Professeur de musique depuis sept ans à la Commission scolaire de Laval, Pascal Leprohon n'a toujours pas de permis d'enseignant. L'année dernière, il a effectué un stage de 900 heures qui devait lui permettre d'obtenir son brevet, mais le ministère de l'Éducation (MELS) a refusé sa demande. M. Leprohon déplore qu'alors que le réseau est en pénurie d'enseignants, les exigences du gouvernement pour l'obtention de permis soient «floues» et privent les écoles de plusieurs candidats compétents.

M. Leprohon a complété une maîtrise au Conservatoire de musique de Montréal il y a quelques années, avant d'obtenir un diplôme d'études supérieures spécialisées en musique.

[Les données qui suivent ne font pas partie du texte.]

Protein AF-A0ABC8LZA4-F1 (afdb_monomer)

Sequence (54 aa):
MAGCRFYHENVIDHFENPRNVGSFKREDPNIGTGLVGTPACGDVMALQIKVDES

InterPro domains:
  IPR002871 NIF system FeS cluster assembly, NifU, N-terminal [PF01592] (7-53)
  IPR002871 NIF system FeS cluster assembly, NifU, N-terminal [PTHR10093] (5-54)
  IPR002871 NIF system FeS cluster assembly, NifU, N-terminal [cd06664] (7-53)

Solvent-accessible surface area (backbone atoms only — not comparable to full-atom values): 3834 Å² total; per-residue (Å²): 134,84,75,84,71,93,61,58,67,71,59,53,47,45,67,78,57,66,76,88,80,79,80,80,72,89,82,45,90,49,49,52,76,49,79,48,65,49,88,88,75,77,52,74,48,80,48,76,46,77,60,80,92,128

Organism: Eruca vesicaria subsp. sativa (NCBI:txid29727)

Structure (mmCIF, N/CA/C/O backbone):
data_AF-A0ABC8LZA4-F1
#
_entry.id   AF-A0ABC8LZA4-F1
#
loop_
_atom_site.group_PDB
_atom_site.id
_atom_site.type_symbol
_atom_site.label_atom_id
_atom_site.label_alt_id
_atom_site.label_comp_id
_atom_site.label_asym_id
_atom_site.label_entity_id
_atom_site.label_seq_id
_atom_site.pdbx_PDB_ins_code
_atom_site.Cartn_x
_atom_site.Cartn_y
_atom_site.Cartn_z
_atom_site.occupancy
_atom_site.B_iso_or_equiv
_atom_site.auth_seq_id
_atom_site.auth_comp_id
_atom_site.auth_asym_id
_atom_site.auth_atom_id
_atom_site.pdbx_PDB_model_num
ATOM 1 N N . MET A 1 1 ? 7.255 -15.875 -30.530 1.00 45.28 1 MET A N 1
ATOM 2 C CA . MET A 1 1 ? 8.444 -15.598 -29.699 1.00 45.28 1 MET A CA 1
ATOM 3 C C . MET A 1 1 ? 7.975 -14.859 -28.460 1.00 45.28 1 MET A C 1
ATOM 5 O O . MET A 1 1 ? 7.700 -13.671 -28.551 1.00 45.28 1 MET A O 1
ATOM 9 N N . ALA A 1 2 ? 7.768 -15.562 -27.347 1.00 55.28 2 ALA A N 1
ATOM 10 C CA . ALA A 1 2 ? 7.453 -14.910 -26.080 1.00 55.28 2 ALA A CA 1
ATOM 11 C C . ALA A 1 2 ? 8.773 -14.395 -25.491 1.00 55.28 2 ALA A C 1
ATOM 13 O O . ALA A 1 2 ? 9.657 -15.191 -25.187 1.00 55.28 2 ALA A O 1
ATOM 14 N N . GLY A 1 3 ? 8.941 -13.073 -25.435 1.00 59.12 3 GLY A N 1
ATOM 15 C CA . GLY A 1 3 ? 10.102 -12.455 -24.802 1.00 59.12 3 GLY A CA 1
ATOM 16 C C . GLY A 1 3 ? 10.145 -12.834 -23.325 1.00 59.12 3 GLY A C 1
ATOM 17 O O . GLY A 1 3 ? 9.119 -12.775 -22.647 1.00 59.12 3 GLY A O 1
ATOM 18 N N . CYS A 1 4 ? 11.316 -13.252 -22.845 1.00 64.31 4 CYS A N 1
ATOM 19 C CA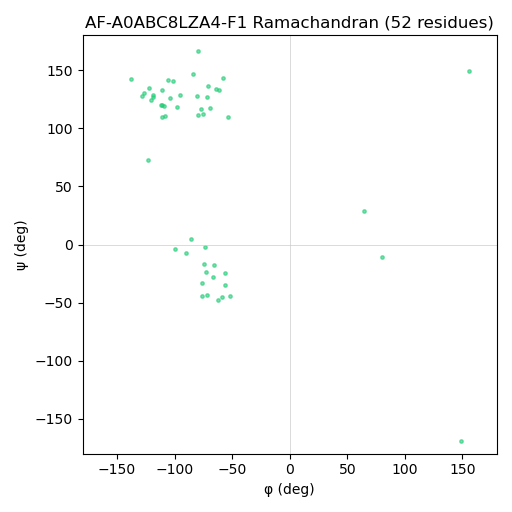 . CYS A 1 4 ? 11.552 -13.551 -21.439 1.00 64.31 4 CYS A CA 1
ATOM 20 C C . CYS A 1 4 ? 11.130 -12.344 -20.589 1.00 64.31 4 CYS A C 1
ATOM 22 O O . CYS A 1 4 ? 11.775 -11.296 -20.639 1.00 64.31 4 CYS A O 1
ATOM 24 N N . ARG A 1 5 ? 10.040 -12.464 -19.821 1.00 65.00 5 ARG A N 1
ATOM 25 C CA . ARG A 1 5 ? 9.728 -11.480 -18.782 1.00 65.00 5 ARG A CA 1
ATOM 26 C C . ARG A 1 5 ? 10.794 -11.657 -17.689 1.00 65.00 5 ARG A C 1
ATOM 28 O O . ARG A 1 5 ? 10.896 -12.729 -17.109 1.00 65.00 5 ARG A O 1
ATOM 35 N N . PHE A 1 6 ? 11.611 -10.632 -17.434 1.00 74.62 6 PHE A N 1
ATOM 36 C CA . PHE A 1 6 ? 12.678 -10.654 -16.412 1.00 74.62 6 PHE A CA 1
ATOM 37 C C . PHE A 1 6 ? 12.155 -10.569 -14.968 1.00 74.62 6 PHE A C 1
ATOM 39 O O . PHE A 1 6 ? 12.935 -10.606 -14.019 1.00 74.62 6 PHE A O 1
ATOM 46 N N . TYR A 1 7 ? 10.840 -10.445 -14.798 1.00 82.50 7 TYR A N 1
ATOM 47 C CA . TYR A 1 7 ? 10.188 -10.367 -13.500 1.00 82.50 7 TYR A CA 1
ATOM 48 C C . TYR A 1 7 ? 9.562 -11.708 -13.142 1.00 82.50 7 TYR A C 1
ATOM 50 O O . TYR A 1 7 ? 8.984 -12.385 -13.990 1.00 82.50 7 TYR A O 1
ATOM 58 N N . HIS A 1 8 ? 9.675 -12.071 -11.867 1.00 90.06 8 HIS A N 1
ATOM 59 C CA . HIS A 1 8 ? 9.040 -13.261 -11.320 1.00 90.06 8 HIS A CA 1
ATOM 60 C C . HIS A 1 8 ? 7.519 -13.197 -11.531 1.00 90.06 8 HIS A C 1
ATOM 62 O O . HIS A 1 8 ? 6.919 -12.131 -11.387 1.00 90.06 8 HIS A O 1
ATOM 68 N N . GLU A 1 9 ? 6.885 -14.335 -11.815 1.00 89.62 9 GLU A N 1
ATOM 69 C CA . GLU A 1 9 ? 5.449 -14.427 -12.126 1.00 89.62 9 GLU A CA 1
ATOM 70 C C . GLU A 1 9 ? 4.572 -13.748 -11.063 1.00 89.62 9 GLU A C 1
ATOM 72 O O . GLU A 1 9 ? 3.720 -12.934 -11.396 1.00 89.62 9 GLU A O 1
ATOM 77 N N . ASN A 1 10 ? 4.863 -13.970 -9.777 1.00 88.06 10 ASN A N 1
ATOM 78 C CA . ASN A 1 10 ? 4.185 -13.294 -8.660 1.00 88.06 10 ASN A CA 1
ATOM 79 C C . ASN A 1 10 ? 4.229 -11.754 -8.709 1.00 88.06 10 ASN A C 1
ATOM 81 O O . ASN A 1 10 ? 3.287 -11.107 -8.261 1.00 88.06 10 ASN A O 1
ATOM 85 N N . VAL A 1 11 ? 5.320 -11.159 -9.206 1.00 88.69 11 VAL A N 1
ATOM 86 C CA . VAL A 1 11 ? 5.446 -9.693 -9.310 1.00 88.69 11 VAL A CA 1
ATOM 87 C C . VAL A 1 11 ? 4.537 -9.178 -10.417 1.00 88.69 11 VAL A C 1
ATOM 89 O O . VAL A 1 11 ? 3.839 -8.185 -10.234 1.00 88.69 11 VAL A O 1
ATOM 92 N N . ILE A 1 12 ? 4.524 -9.882 -11.547 1.00 89.81 12 ILE A N 1
ATOM 93 C CA . ILE A 1 12 ? 3.663 -9.569 -12.687 1.00 89.81 12 ILE A CA 1
ATOM 94 C C . ILE A 1 12 ? 2.193 -9.696 -12.289 1.00 89.81 12 ILE A C 1
ATOM 96 O O . ILE A 1 12 ? 1.425 -8.773 -12.537 1.00 89.81 12 ILE A O 1
ATOM 100 N N . ASP A 1 13 ? 1.816 -10.797 -11.635 1.00 92.31 13 ASP A N 1
ATOM 101 C CA . ASP A 1 13 ? 0.445 -11.007 -11.169 1.00 92.31 13 ASP A CA 1
ATOM 102 C C . ASP A 1 13 ? 0.000 -9.896 -10.215 1.00 92.31 13 ASP A C 1
ATOM 104 O O . ASP A 1 13 ? -1.078 -9.341 -10.383 1.00 92.31 13 ASP A O 1
ATOM 108 N N . HIS A 1 14 ? 0.835 -9.511 -9.246 1.00 90.94 14 HIS A N 1
ATOM 109 C CA . HIS A 1 14 ? 0.476 -8.442 -8.315 1.00 90.94 14 HIS A CA 1
ATOM 110 C C . HIS A 1 14 ? 0.356 -7.068 -8.994 1.00 90.94 14 HIS A C 1
ATOM 112 O O . HIS A 1 14 ? -0.406 -6.222 -8.529 1.00 90.94 14 HIS A O 1
ATOM 118 N N . PHE A 1 15 ? 1.087 -6.844 -10.090 1.00 87.81 15 PHE A N 1
ATOM 119 C CA . PHE A 1 15 ? 0.992 -5.618 -10.879 1.00 87.81 15 PHE A CA 1
ATOM 120 C C . PHE A 1 15 ? -0.266 -5.584 -11.761 1.00 87.81 15 PHE A C 1
ATOM 122 O O . PHE A 1 15 ? -0.947 -4.563 -11.813 1.00 87.81 15 PHE A O 1
ATOM 129 N N . GLU A 1 16 ? -0.588 -6.687 -12.443 1.00 91.38 16 GL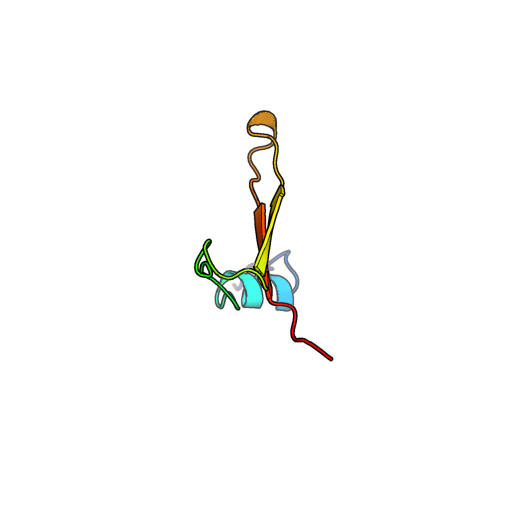U A N 1
ATOM 130 C CA . GLU A 1 16 ? -1.765 -6.787 -13.320 1.00 91.38 16 GLU A CA 1
ATOM 131 C C . GLU A 1 16 ? -3.073 -6.941 -12.511 1.00 91.38 16 GLU A C 1
ATOM 133 O O . GLU A 1 16 ? -4.105 -6.397 -12.904 1.00 91.38 16 GLU A O 1
ATOM 138 N N . ASN A 1 17 ? -3.023 -7.610 -11.352 1.00 92.69 17 ASN A N 1
ATOM 139 C CA . ASN A 1 17 ? -4.147 -7.866 -10.445 1.00 92.69 17 ASN A CA 1
ATOM 140 C C . ASN A 1 17 ? -3.852 -7.320 -9.032 1.00 92.69 17 ASN A C 1
ATOM 142 O O . ASN A 1 17 ? -3.605 -8.091 -8.090 1.00 92.69 17 ASN A O 1
ATOM 146 N N . PRO A 1 18 ? -3.867 -5.988 -8.846 1.00 89.88 18 PRO A N 1
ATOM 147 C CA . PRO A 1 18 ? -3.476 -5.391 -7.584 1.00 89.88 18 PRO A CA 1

Il est aujourd'hui trompettiste à l'Orchestre métropolitain du Grand Montréal et dans d'autres orchestres en plus d'enseigner au cégep Vincent d'Indy et à l'école Jean Piaget à Laval.

Parce qu'il n'a pas de baccalauréat en pédagogie, M. Leprohon n'a pas de permis d'enseignement, mais plutôt une «autorisation provisoire d'enseigner». «À cause de ça, je ne peux pas obtenir de poste permanent dans le réseau», dit-il.

En 2007, M. Leprohon a entamé un baccalauréat en enseignement à temps partiel. Avec toutes ses heures de travail, il a vite réalisé qu'obtenir son diplôme serait très long.

C'est pourquoi quand la Commission scolaire de Laval lui annoncé, à l'automne 2008, qu'il était admissible à un «stage probatoire», qui lui permettrait d'obtenir son brevet, il a sauté sur l'occasion. «Je me suis dit que le gouvernement s'était enfin rendu compte que ça n'avait aucun bon sens de ne pas accorder après sept ans une chance à des enseignants de prouver qu'ils sont à leur place, même sans formation pédagogique universitaire», mentionne-t-il.

M. Leprohon s'est donc inscrit au stage probatoire. Il a enseigné 900 heures à l'école Jean Piaget, pour lesquelles il a été dûment évalué. Il a aussi suivi quelques cours, dont un sur le système scolaire québécois. «J'ai tout passé, même l'examen de français», fait-il valoir, ses rapports d'évaluation à l'appui. M. Leprohon a ensuite acheminé sa demande de brevet au MELS. La réponse est arrivée en mars : refusée. «J'étais catastrophé», affirme M. Leprohon.

La Commission scolaire de Laval n'a pas rappelé La Presse. Mais M. Leprohon affirme qu'elle n'est pas fautive. «C'est plutôt le Ministère qui ne dit pas clairement qui est admissible à son stage probatoire. Il ne précise pas qu'il faut avoir complété un baccalauréat en enseignement», dénonce M. Leprohon.

Dans son document explicatif sur le stage probatoire, le MELS mentionne dans sa section «personnes concernées» que le stage s'adresse aux «détenteurs d'une autorisation temporaire d'enseigner qui doivent compléter avec succès leur stage probatoire pour obtenir une autorisation permanente d'enseigner». «Je croyais être visé par cette définition», dit M. Leprohon.

Procédure stricte

Au Québec, 1500 professeurs enseignent en vertu «d'autorisations provisoires». De ce nombre, seuls les «enseignants qui n'ont pas été formés à l'intérieur d'un programme de baccalauréat de 120 unités dispensé par une université québécoise ou qui ont étudié à l'extérieur du Québec» sont admissibles au stage probatoire, a précisé le MELS hier. C'est ce stage, pour lequel il n'était pas admissible, qu'a réussi M. Leprohon.

Si M. Leprohon a pu obtenir une «autorisation provisoire d'enseigner», c'est qu'il s'est inscrit au baccalauréat en enseignement en 2007. «Les détenteurs d'un baccalauréat disciplinaire peuvent obtenir une autorisation provisoire à condition de s'engager dans un programme de formation», explique le vice-doyen à la faculté de l'éducation de l'Université de Montréal, Roch Chouinard.

Mais la longue voie du baccalauréat, nécessaire pour obtenir un permis, rebute plusieurs candidats. En 2009, à peine 7,31% des titulaires d'autorisation provisoire d'enseigner au Québec ont obtenu leur brevet.

M. Leprohon déplore le «flou» qui entoure les règles du MELS. «Je me retrouve à avoir réussi un stage probatoire et à avoir démontré que j'avais tous les acquis, mais je ne peux pas avoir de permis parce que je n'étais pas admissible (...) déplore-t-il. Ce que je désire, c'est que les gens connaissants et compétents n'aient pas à se battre contre un système qui tend à vouloir les tenir à l'extérieur de l'école, quand on devrait se battre pour les inclure.»